The man's mouth hung open. He was pudgy-faced with buck teeth and looked like a beaver gulping oxygen. Apart from Vasco he appeared to be the youngest person present. He looked remotely familiar, like someone seen in a photograph. "Good Lord, Father, were you raised in a monastery?"
"Parker, mind your manners," Mae said. Vasco had sized her up as the den mother of Palm Island, correcting the
behavior of sons, brothers, and men of tender years.

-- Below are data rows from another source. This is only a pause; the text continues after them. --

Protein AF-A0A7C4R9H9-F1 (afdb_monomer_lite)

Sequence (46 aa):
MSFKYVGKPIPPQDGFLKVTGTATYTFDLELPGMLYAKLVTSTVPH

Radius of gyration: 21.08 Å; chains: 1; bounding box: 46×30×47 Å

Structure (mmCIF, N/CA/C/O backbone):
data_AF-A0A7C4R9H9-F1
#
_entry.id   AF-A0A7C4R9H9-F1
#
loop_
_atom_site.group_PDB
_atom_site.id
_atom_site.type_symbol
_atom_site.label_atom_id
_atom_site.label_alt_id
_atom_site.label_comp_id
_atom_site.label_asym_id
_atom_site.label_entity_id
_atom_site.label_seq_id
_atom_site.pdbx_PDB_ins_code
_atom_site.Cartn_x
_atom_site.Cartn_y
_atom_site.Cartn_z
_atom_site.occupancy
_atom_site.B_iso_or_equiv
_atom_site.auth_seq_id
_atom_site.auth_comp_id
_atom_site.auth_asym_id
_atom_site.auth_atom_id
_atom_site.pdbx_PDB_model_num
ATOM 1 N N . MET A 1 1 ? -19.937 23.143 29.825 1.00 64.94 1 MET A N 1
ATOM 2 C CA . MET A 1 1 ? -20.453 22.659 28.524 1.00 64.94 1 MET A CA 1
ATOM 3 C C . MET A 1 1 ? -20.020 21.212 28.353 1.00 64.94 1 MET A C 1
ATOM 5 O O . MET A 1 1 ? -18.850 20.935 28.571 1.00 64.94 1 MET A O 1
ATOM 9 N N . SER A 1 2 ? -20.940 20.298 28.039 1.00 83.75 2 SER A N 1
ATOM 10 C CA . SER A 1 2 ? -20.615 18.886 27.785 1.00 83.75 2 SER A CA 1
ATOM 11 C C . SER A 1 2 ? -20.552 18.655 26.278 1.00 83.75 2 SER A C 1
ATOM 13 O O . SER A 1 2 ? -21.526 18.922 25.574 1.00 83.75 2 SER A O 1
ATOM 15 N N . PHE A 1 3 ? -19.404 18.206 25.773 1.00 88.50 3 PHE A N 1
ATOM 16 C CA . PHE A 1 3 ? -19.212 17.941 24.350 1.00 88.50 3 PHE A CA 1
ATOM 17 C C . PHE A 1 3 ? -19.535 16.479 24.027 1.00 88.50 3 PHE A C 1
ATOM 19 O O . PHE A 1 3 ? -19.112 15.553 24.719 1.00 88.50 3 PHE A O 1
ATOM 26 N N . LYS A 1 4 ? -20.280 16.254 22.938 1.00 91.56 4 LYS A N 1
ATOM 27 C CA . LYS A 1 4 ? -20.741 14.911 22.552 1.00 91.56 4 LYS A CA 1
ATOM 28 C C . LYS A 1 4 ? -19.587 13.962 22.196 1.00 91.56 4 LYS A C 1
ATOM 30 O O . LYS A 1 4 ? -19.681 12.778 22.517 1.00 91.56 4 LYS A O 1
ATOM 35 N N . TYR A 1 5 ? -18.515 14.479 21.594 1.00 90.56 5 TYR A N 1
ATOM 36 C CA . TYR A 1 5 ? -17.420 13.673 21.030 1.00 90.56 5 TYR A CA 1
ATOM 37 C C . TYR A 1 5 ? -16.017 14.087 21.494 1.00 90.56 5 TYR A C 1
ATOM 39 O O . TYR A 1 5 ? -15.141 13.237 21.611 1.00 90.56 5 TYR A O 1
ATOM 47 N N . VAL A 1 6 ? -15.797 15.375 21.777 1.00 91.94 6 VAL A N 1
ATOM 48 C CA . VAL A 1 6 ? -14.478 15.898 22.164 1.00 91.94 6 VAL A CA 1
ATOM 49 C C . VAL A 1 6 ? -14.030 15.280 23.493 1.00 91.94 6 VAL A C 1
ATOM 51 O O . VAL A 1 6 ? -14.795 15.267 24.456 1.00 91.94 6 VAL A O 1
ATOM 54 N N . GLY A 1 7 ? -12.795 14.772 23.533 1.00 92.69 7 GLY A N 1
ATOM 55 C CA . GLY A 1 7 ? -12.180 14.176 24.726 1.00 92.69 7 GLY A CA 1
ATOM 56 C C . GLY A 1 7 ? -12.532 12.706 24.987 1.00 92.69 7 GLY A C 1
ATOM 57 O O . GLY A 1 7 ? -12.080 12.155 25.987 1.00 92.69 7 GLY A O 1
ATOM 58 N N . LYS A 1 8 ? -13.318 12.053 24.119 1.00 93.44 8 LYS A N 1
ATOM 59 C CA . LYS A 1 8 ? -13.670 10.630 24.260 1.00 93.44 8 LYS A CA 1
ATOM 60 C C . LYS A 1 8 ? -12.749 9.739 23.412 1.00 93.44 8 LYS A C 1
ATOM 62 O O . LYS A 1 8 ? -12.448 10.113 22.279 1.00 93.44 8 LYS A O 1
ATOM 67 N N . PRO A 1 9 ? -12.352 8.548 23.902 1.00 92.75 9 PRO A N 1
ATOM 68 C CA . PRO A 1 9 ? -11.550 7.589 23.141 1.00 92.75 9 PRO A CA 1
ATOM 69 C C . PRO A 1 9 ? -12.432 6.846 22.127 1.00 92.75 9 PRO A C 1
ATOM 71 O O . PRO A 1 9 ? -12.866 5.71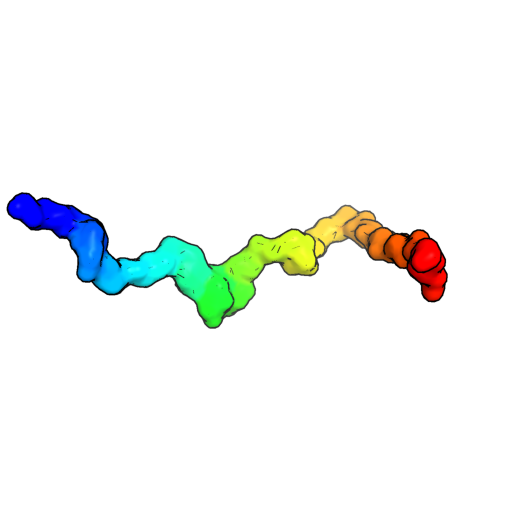9 22.353 1.00 92.75 9 PRO A O 1
ATOM 74 N N . ILE A 1 10 ? -12.764 7.515 21.026 1.00 93.25 10 ILE A N 1
ATOM 75 C CA . ILE A 1 10 ? -13.588 6.951 19.953 1.00 93.25 10 ILE A CA 1
ATOM 76 C C . ILE A 1 10 ? -12.657 6.237 18.963 1.00 93.25 10 ILE A C 1
ATOM 78 O O . ILE A 1 10 ? -11.688 6.856 18.514 1.00 93.25 10 ILE A O 1
ATOM 82 N N . PRO A 1 11 ? -12.922 4.967 18.602 1.00 92.44 11 PRO A N 1
ATOM 83 C CA . PRO A 1 11 ? -12.134 4.277 17.590 1.00 92.44 11 PRO A CA 1
ATOM 84 C C . PRO A 1 11 ? -12.141 5.029 16.247 1.00 92.44 11 PRO A C 1
ATOM 86 O O . PRO A 1 11 ? -13.169 5.604 15.872 1.00 92.44 11 PRO A O 1
ATOM 89 N N . PRO A 1 12 ? -11.026 5.019 15.498 1.00 93.56 12 PRO A N 1
ATOM 90 C CA . PRO A 1 12 ? -10.978 5.624 14.174 1.00 93.56 12 PRO A CA 1
ATOM 91 C C . PRO A 1 12 ? -11.933 4.901 13.218 1.00 93.56 12 PRO A C 1
ATOM 93 O O . PRO A 1 12 ? -12.060 3.677 13.263 1.00 93.56 12 PRO A O 1
ATOM 96 N N . GLN A 1 13 ? -12.583 5.658 12.330 1.00 95.12 13 GLN A N 1
ATOM 97 C CA . GLN A 1 13 ? -13.589 5.128 11.398 1.00 95.12 13 GLN A CA 1
ATOM 98 C C . GLN A 1 13 ? -13.035 4.020 10.493 1.00 95.12 13 GLN A C 1
ATOM 100 O O . GLN A 1 13 ? -13.720 3.042 10.214 1.00 95.12 13 GLN A O 1
ATOM 105 N N . ASP A 1 14 ? -11.780 4.152 10.072 1.00 96.44 14 ASP A N 1
ATOM 106 C CA . ASP A 1 14 ? -11.087 3.198 9.207 1.00 96.44 14 ASP A CA 1
ATOM 107 C C . ASP A 1 14 ? -10.279 2.144 9.986 1.00 96.44 14 ASP A C 1
ATOM 109 O O . ASP A 1 14 ? -9.603 1.308 9.384 1.00 96.44 14 ASP A O 1
ATOM 113 N N . GLY A 1 15 ? -10.359 2.154 11.323 1.00 97.12 15 GLY A N 1
ATOM 114 C CA . GLY A 1 15 ? -9.568 1.284 12.191 1.00 97.12 15 GLY A CA 1
ATOM 115 C C . GLY A 1 15 ? -9.781 -0.191 11.884 1.00 97.12 15 GLY A C 1
ATOM 116 O O . GLY A 1 15 ? -8.812 -0.919 11.698 1.00 97.12 15 GLY A O 1
ATOM 117 N N . PHE A 1 16 ? -11.041 -0.611 11.756 1.00 97.44 16 PHE A N 1
ATOM 118 C CA . PHE A 1 16 ? -11.388 -1.991 11.416 1.00 97.44 16 PHE A CA 1
ATOM 119 C C . PHE A 1 16 ? -10.781 -2.423 10.075 1.00 97.44 16 PHE A C 1
ATOM 121 O O . PHE A 1 16 ? -10.152 -3.476 10.003 1.00 97.44 16 PHE A O 1
ATOM 128 N N . LEU A 1 17 ? -10.912 -1.595 9.033 1.00 98.12 17 LEU A N 1
ATOM 129 C CA . LEU A 1 17 ? -10.403 -1.911 7.697 1.00 98.12 17 LEU A CA 1
ATOM 130 C C . LEU A 1 17 ? -8.882 -2.103 7.709 1.00 98.12 17 LEU A C 1
ATOM 132 O O . LEU A 1 17 ? -8.368 -3.070 7.148 1.00 98.12 17 LEU A O 1
ATOM 136 N N . LYS A 1 18 ? -8.165 -1.225 8.421 1.00 96.88 18 LYS A N 1
ATOM 137 C CA . LYS A 1 18 ? -6.705 -1.295 8.564 1.00 96.88 18 LYS A CA 1
ATOM 138 C C . LYS A 1 18 ? -6.248 -2.532 9.336 1.00 96.88 18 LYS A C 1
ATOM 140 O O . LYS A 1 18 ? -5.348 -3.224 8.877 1.00 96.88 18 LYS A O 1
ATOM 145 N N . VAL A 1 19 ? -6.850 -2.823 10.495 1.00 97.19 19 VAL A N 1
ATOM 146 C CA . VAL A 1 19 ? -6.385 -3.931 11.359 1.00 97.19 19 VAL A CA 1
ATOM 147 C C . VAL A 1 19 ? -6.786 -5.311 10.846 1.00 97.19 19 VAL A C 1
ATOM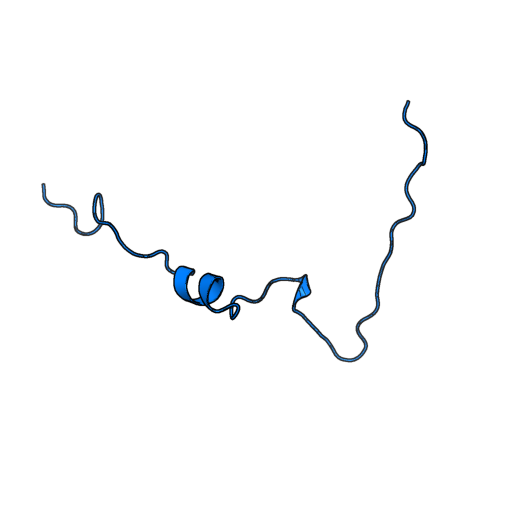 149 O O . VAL A 1 19 ? -6.176 -6.300 11.234 1.00 97.19 19 VAL A O 1
ATOM 152 N N . THR A 1 20 ? -7.798 -5.389 9.981 1.00 97.56 20 THR A N 1
ATOM 153 C CA . THR A 1 20 ? -8.223 -6.646 9.343 1.00 97.56 20 THR A CA 1
ATOM 154 C 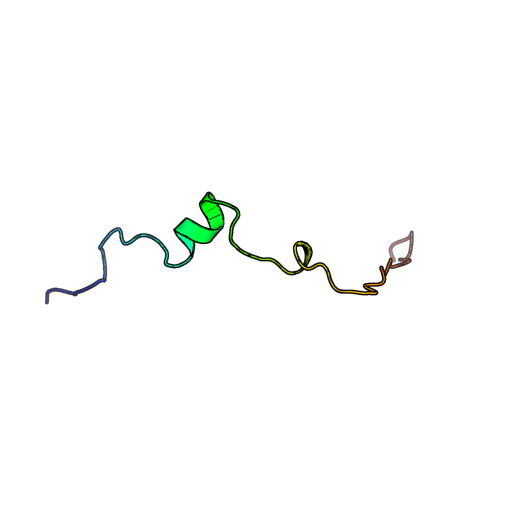C . THR A 1 20 ? -7.575 -6.885 7.982 1.00 97.56 20 THR A C 1
ATOM 156 O O . THR A 1 20 ? -7.781 -7.946 7.403 1.00 97.56 20 THR A O 1
ATOM 159 N N . GLY A 1 21 ? -6.816 -5.917 7.455 1.00 96.88 21 GLY A N 1
ATOM 160 C CA . GLY A 1 21 ? -6.257 -5.992 6.103 1.00 96.88 21 GLY A CA 1
ATOM 161 C C . GLY A 1 21 ? -7.311 -5.902 4.996 1.00 96.88 21 GLY A C 1
ATOM 162 O O . GLY A 1 21 ? -7.057 -6.329 3.878 1.00 96.88 21 GLY A O 1
ATOM 163 N N . THR A 1 22 ? -8.502 -5.377 5.298 1.00 97.44 22 THR A N 1
ATOM 164 C CA . THR A 1 22 ? -9.587 -5.198 4.316 1.00 97.44 22 THR A CA 1
ATOM 165 C C . THR A 1 22 ? -9.614 -3.796 3.706 1.00 97.44 22 THR A C 1
ATOM 167 O O . THR A 1 22 ? -10.382 -3.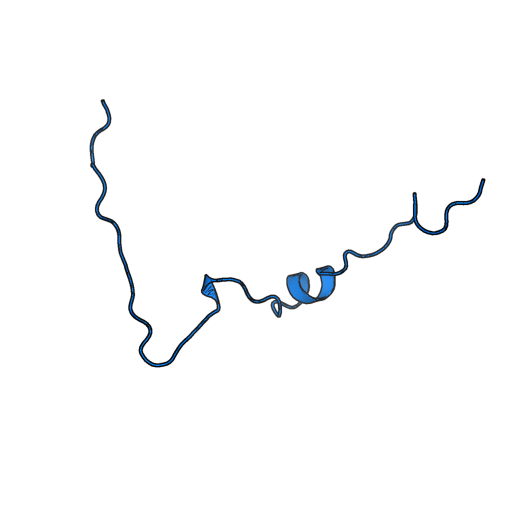537 2.783 1.00 97.44 22 THR A O 1
ATOM 170 N N . ALA A 1 23 ? -8.778 -2.879 4.201 1.00 97.81 23 ALA A N 1
ATOM 171 C CA . ALA A 1 23 ? -8.527 -1.603 3.544 1.00 97.81 23 ALA A CA 1
ATOM 172 C C . ALA A 1 23 ? -7.836 -1.839 2.194 1.00 97.81 23 ALA A C 1
ATOM 174 O O . ALA A 1 23 ? -6.786 -2.469 2.151 1.00 97.81 23 ALA A O 1
ATOM 175 N N . THR A 1 24 ? -8.408 -1.302 1.115 1.00 97.38 24 THR A N 1
ATOM 176 C CA . THR A 1 24 ? -7.827 -1.371 -0.232 1.00 97.38 24 THR A CA 1
ATOM 177 C C . THR A 1 24 ? -6.970 -0.138 -0.506 1.00 97.38 24 THR A C 1
ATOM 179 O O . THR A 1 24 ? -7.464 0.993 -0.491 1.00 97.38 24 THR A O 1
ATOM 182 N N . TYR A 1 25 ? -5.695 -0.355 -0.791 1.00 97.12 25 TYR A N 1
ATOM 183 C CA . TYR A 1 25 ? -4.741 0.639 -1.268 1.00 97.12 25 TYR A CA 1
ATOM 184 C C . TYR A 1 25 ? -4.522 0.489 -2.776 1.00 97.12 25 TYR A C 1
ATOM 186 O O . TYR A 1 25 ? -4.906 -0.502 -3.389 1.00 97.12 25 TYR A O 1
ATOM 194 N N . THR A 1 26 ? -3.877 1.474 -3.403 1.00 97.31 26 THR A N 1
ATOM 195 C CA . THR A 1 26 ? -3.605 1.461 -4.852 1.00 97.31 26 THR A CA 1
ATOM 196 C C . THR A 1 26 ? -2.823 0.237 -5.317 1.00 97.31 26 THR A C 1
ATOM 198 O O . THR A 1 26 ? -2.988 -0.179 -6.457 1.00 97.31 26 THR A O 1
ATOM 201 N N . PHE A 1 27 ? -1.985 -0.331 -4.450 1.00 95.50 27 PHE A N 1
ATOM 202 C CA . PHE A 1 27 ? -1.218 -1.536 -4.752 1.00 95.50 27 PHE A CA 1
ATOM 203 C C . PHE A 1 27 ? -2.060 -2.821 -4.712 1.00 95.50 27 PHE A C 1
ATOM 205 O O . PHE A 1 27 ? -1.709 -3.786 -5.378 1.00 95.50 27 PHE A O 1
ATOM 212 N N . ASP A 1 28 ? -3.178 -2.821 -3.985 1.00 97.62 28 ASP A N 1
ATOM 213 C CA . ASP A 1 28 ? -4.053 -3.993 -3.841 1.00 97.62 28 ASP A CA 1
ATOM 214 C C . ASP A 1 28 ? -4.996 -4.168 -5.047 1.00 97.62 28 ASP A C 1
ATOM 216 O O . ASP A 1 28 ? -5.775 -5.117 -5.108 1.00 97.62 28 ASP A O 1
ATOM 220 N N . LEU A 1 29 ? -4.977 -3.226 -5.996 1.00 97.12 29 LEU A N 1
ATOM 221 C CA . LEU A 1 29 ? -5.826 -3.254 -7.179 1.00 97.12 29 LEU A CA 1
ATOM 222 C C . LEU A 1 29 ? -5.259 -4.210 -8.233 1.00 97.12 29 LEU A C 1
ATOM 224 O O . LEU A 1 29 ? -4.130 -4.048 -8.689 1.00 97.12 29 LEU A O 1
ATOM 228 N N . GLU A 1 30 ? -6.097 -5.129 -8.706 1.00 97.19 30 GLU A N 1
ATOM 229 C CA . GLU A 1 30 ? -5.825 -5.978 -9.865 1.00 97.19 30 GLU A CA 1
ATOM 230 C C . GLU A 1 30 ? -6.929 -5.780 -10.907 1.00 97.19 30 GLU A C 1
ATOM 232 O O . GLU A 1 30 ? -8.116 -5.940 -10.620 1.00 97.19 30 GLU A O 1
ATOM 237 N N . LEU A 1 31 ? -6.546 -5.403 -12.129 1.00 97.38 31 LEU A N 1
ATOM 238 C CA . LEU A 1 31 ? -7.479 -5.124 -13.222 1.00 97.38 31 LEU A CA 1
ATOM 239 C C . LEU A 1 31 ? -7.208 -6.053 -14.416 1.00 97.38 31 LEU A C 1
ATOM 241 O O . LEU A 1 31 ? -6.044 -6.349 -14.705 1.00 97.38 31 LEU A O 1
ATOM 245 N N . PRO A 1 32 ? -8.242 -6.485 -15.164 1.00 98.44 32 PRO A N 1
ATOM 246 C CA . PRO A 1 32 ? -8.042 -7.239 -16.397 1.00 98.44 32 PRO A CA 1
ATOM 247 C C . PRO A 1 32 ? -7.151 -6.471 -17.382 1.00 98.44 32 PRO A C 1
ATOM 249 O O . PRO A 1 32 ? -7.475 -5.356 -17.785 1.00 98.44 32 PRO A O 1
ATOM 252 N N . GLY A 1 33 ? -6.019 -7.068 -17.764 1.00 97.88 33 GLY A N 1
ATOM 253 C CA . GLY A 1 33 ? -5.050 -6.448 -18.674 1.00 97.88 33 GLY A CA 1
ATOM 254 C C . GLY A 1 33 ? -4.134 -5.393 -18.039 1.00 97.88 33 GLY A C 1
ATOM 255 O O . GLY A 1 33 ? -3.517 -4.626 -18.777 1.00 97.88 33 GLY A O 1
ATOM 256 N N . MET A 1 34 ? -4.029 -5.330 -16.706 1.00 98.25 34 MET A N 1
ATOM 257 C CA . MET A 1 34 ? -3.140 -4.390 -16.016 1.00 98.25 34 MET A CA 1
ATOM 258 C C . MET A 1 34 ? -1.676 -4.549 -16.461 1.00 98.25 34 MET A C 1
ATOM 260 O O . MET A 1 34 ? -1.111 -5.641 -16.426 1.00 98.25 34 MET A O 1
ATOM 264 N N . LEU A 1 35 ? -1.062 -3.435 -16.870 1.00 98.00 35 LEU A N 1
ATOM 265 C CA . LEU A 1 35 ? 0.353 -3.352 -17.238 1.00 98.00 35 LEU A CA 1
ATOM 266 C C . LEU A 1 35 ? 1.185 -2.778 -16.083 1.00 98.00 35 LEU A C 1
ATOM 268 O O . LEU A 1 35 ? 0.662 -2.090 -15.209 1.00 9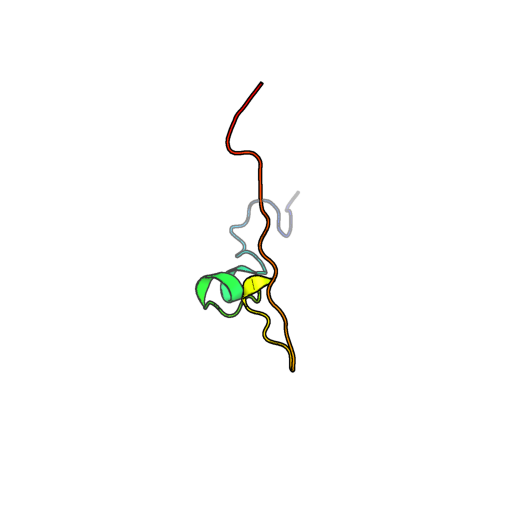8.00 35 LEU A O 1
ATOM 272 N N . TYR A 1 36 ? 2.500 -3.007 -16.124 1.00 96.75 36 TYR A N 1
ATOM 273 C CA . TYR A 1 36 ? 3.447 -2.547 -15.106 1.00 96.75 36 TYR A CA 1
ATOM 274 C C . TYR A 1 36 ? 4.419 -1.517 -15.677 1.00 96.75 36 TYR A C 1
ATOM 276 O O . TYR A 1 36 ? 4.954 -1.688 -16.773 1.00 96.75 36 TYR A O 1
ATOM 284 N N . ALA A 1 37 ? 4.684 -0.465 -14.904 1.00 96.62 37 ALA A N 1
ATOM 285 C CA . ALA A 1 37 ? 5.672 0.555 -15.230 1.00 96.62 37 ALA A CA 1
ATOM 286 C C . ALA A 1 37 ? 6.887 0.453 -14.298 1.00 96.62 37 ALA A C 1
ATOM 288 O O . ALA A 1 37 ? 6.760 0.138 -13.115 1.00 96.62 37 ALA A O 1
ATOM 289 N N . LYS A 1 38 ? 8.073 0.770 -14.826 1.00 97.19 38 LYS A N 1
ATOM 290 C CA . LYS A 1 38 ? 9.305 0.932 -14.050 1.00 97.19 38 LYS A CA 1
ATOM 291 C C . LYS A 1 38 ? 10.049 2.157 -14.552 1.00 97.19 38 LYS A C 1
ATOM 293 O O . LYS A 1 38 ? 10.200 2.344 -15.756 1.00 97.19 38 LYS A O 1
ATOM 298 N N . LEU A 1 39 ? 10.521 2.976 -13.623 1.00 97.38 39 LEU A N 1
ATOM 299 C CA . LEU A 1 39 ? 11.238 4.200 -13.944 1.00 97.38 39 LEU A CA 1
ATOM 300 C C . LEU A 1 39 ? 12.752 3.936 -14.017 1.00 97.38 39 LEU A C 1
ATOM 302 O O . LEU A 1 39 ? 13.295 3.194 -13.197 1.00 97.38 39 LEU A O 1
ATOM 306 N N . VAL A 1 40 ? 13.425 4.543 -14.997 1.00 97.12 40 VAL A N 1
ATOM 307 C CA . VAL A 1 40 ? 14.894 4.586 -15.096 1.00 97.12 40 VAL A CA 1
ATOM 308 C C . VAL A 1 40 ? 15.352 5.978 -14.662 1.00 97.12 40 VAL A C 1
ATOM 310 O O . VAL A 1 40 ? 15.042 6.965 -15.324 1.00 97.12 40 VAL A O 1
ATOM 313 N N . THR A 1 41 ? 16.040 6.062 -13.522 1.00 97.19 41 THR A N 1
ATOM 314 C CA . THR A 1 41 ? 16.549 7.314 -12.933 1.00 97.19 41 THR A CA 1
ATOM 315 C C . THR A 1 41 ? 18.046 7.495 -13.180 1.00 97.19 41 THR A C 1
ATOM 317 O O . THR A 1 41 ? 18.756 6.520 -13.421 1.00 97.19 41 THR A O 1
ATOM 320 N N . SER A 1 42 ? 18.547 8.731 -13.037 1.00 96.56 42 SER A N 1
ATOM 321 C CA . SER A 1 42 ? 19.993 9.006 -12.972 1.00 96.56 42 SER A CA 1
ATOM 322 C C . SER A 1 42 ? 20.671 8.176 -11.877 1.00 96.56 42 SER A C 1
ATOM 324 O O . SER A 1 42 ? 20.115 8.005 -10.791 1.00 96.56 42 SER A O 1
ATOM 326 N N . THR A 1 43 ? 21.888 7.702 -12.144 1.00 97.62 43 THR A N 1
ATOM 327 C CA . THR A 1 43 ? 22.739 7.022 -11.156 1.00 97.62 43 THR A CA 1
ATOM 328 C C . THR A 1 43 ? 23.678 7.977 -10.421 1.00 97.62 43 THR A C 1
ATOM 3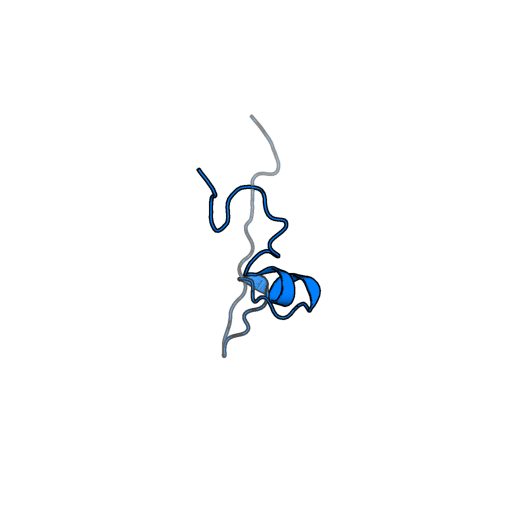30 O O . THR A 1 43 ? 24.417 7.534 -9.546 1.00 97.62 43 THR A O 1
ATOM 333 N N . VAL A 1 44 ? 23.690 9.265 -10.787 1.00 95.88 44 VAL A N 1
ATOM 334 C CA . VAL A 1 44 ? 24.604 10.272 -10.227 1.00 95.88 44 VAL A CA 1
ATOM 335 C C . VAL A 1 44 ? 23.864 11.537 -9.763 1.00 95.88 44 VAL A C 1
ATOM 337 O O . VAL A 1 44 ? 22.892 11.938 -10.417 1.00 95.88 44 VAL A O 1
ATOM 340 N N . PRO A 1 45 ? 24.302 12.157 -8.646 1.00 91.81 45 PRO A N 1
ATOM 341 C CA . PRO A 1 45 ? 23.861 13.485 -8.211 1.00 91.81 45 PRO A CA 1
ATOM 342 C C . PRO A 1 45 ? 24.592 14.610 -8.978 1.00 91.81 45 PRO A C 1
ATOM 344 O O . PRO A 1 45 ? 25.380 14.326 -9.880 1.00 91.81 45 PRO A O 1
ATOM 347 N N . HIS A 1 46 ? 24.310 15.871 -8.621 1.00 83.62 46 HIS A N 1
ATOM 348 C CA . HIS A 1 46 ? 25.018 17.063 -9.114 1.00 83.62 46 HIS A CA 1
ATOM 349 C C . HIS A 1 46 ? 26.303 17.324 -8.324 1.00 83.62 46 HIS A C 1
ATOM 351 O O . HIS A 1 46 ? 26.246 17.199 -7.078 1.00 83.62 46 HIS A O 1
#

Foldseek 3Di:
DDDPDPPDPDDDPCNVCVVVVVDDDPVNDDDVPDDDDDDDDDPDDD

Secondary structure (DSSP, 8-state):
---SSTTS-PPPTTHHHHHHT-PPPGGG---TT---------S---

pLDDT: mean 94.66, std 5.59, range [64.94, 98.44]

"I am sorry;" and he sounded as if he was. "It's just that I grew up here. If you don't learn to swim and play cards, you might as well walk into the ocean."
Mae laughed, a girlish sound coming from the iron matriarch. "Parker's a native Floridian. He went to school with dolphins. His father's a former mayor of Miami."
"Parker Henderson." He stuck out a plump hand without a torn cuticle in sight.
"Peter Vasco." He grasped it. He expected to qualify for a term in office by day's end, all this pressing of flesh. He knew who the man was now. Parker Henderson managed the Ponce de Leon Hotel, where Ralph Capone had had a meeting and where Al had stayed locally until he moved into his house. Henderson had been instrumental in that transaction, and several others. His picture had found its way into the FBI file along with a transcript of his testimony as a reluctant witness for the prosecution during Capone's trial for tax evasion. He and Reinhart Schwimmer would have understood each other, the spoiled child of wealth and politics and the hapless optometrist slain on St. Valentine's Day, a victim of his extracurricular interests. They shared a boy's fascination with gangsters, drawing a vicarious thrill from associating with them, as Capone had when rubbing elbows with baseball players and movie stars. In Henderson's case, the infatuation had led him into willing service as a bagman for the Outfit, taking delivery on shipments of cash on his idol's behalf and putting it through channels, buying ordnance and corrupting public servants. He'd done his part, however unwittingly, in arming the assassins in the garage on North Clark Street.
"We gonna play cards or patty-cake?" Capone barked. It was the first sign of impatience Vasco had seen from him, a mild taste of his tantrums in the boardroom at the Hawthorne Inn and the roadhouse in Indiana where Scalise and Anselmi had left their brains.
The realtor, an irritable sort also, said, "Well, we can't play gin or pinochle without a fourth. Even poker would just be pushing the same money around till you wouldn't know Abe Lincoln from Wendell Willkie."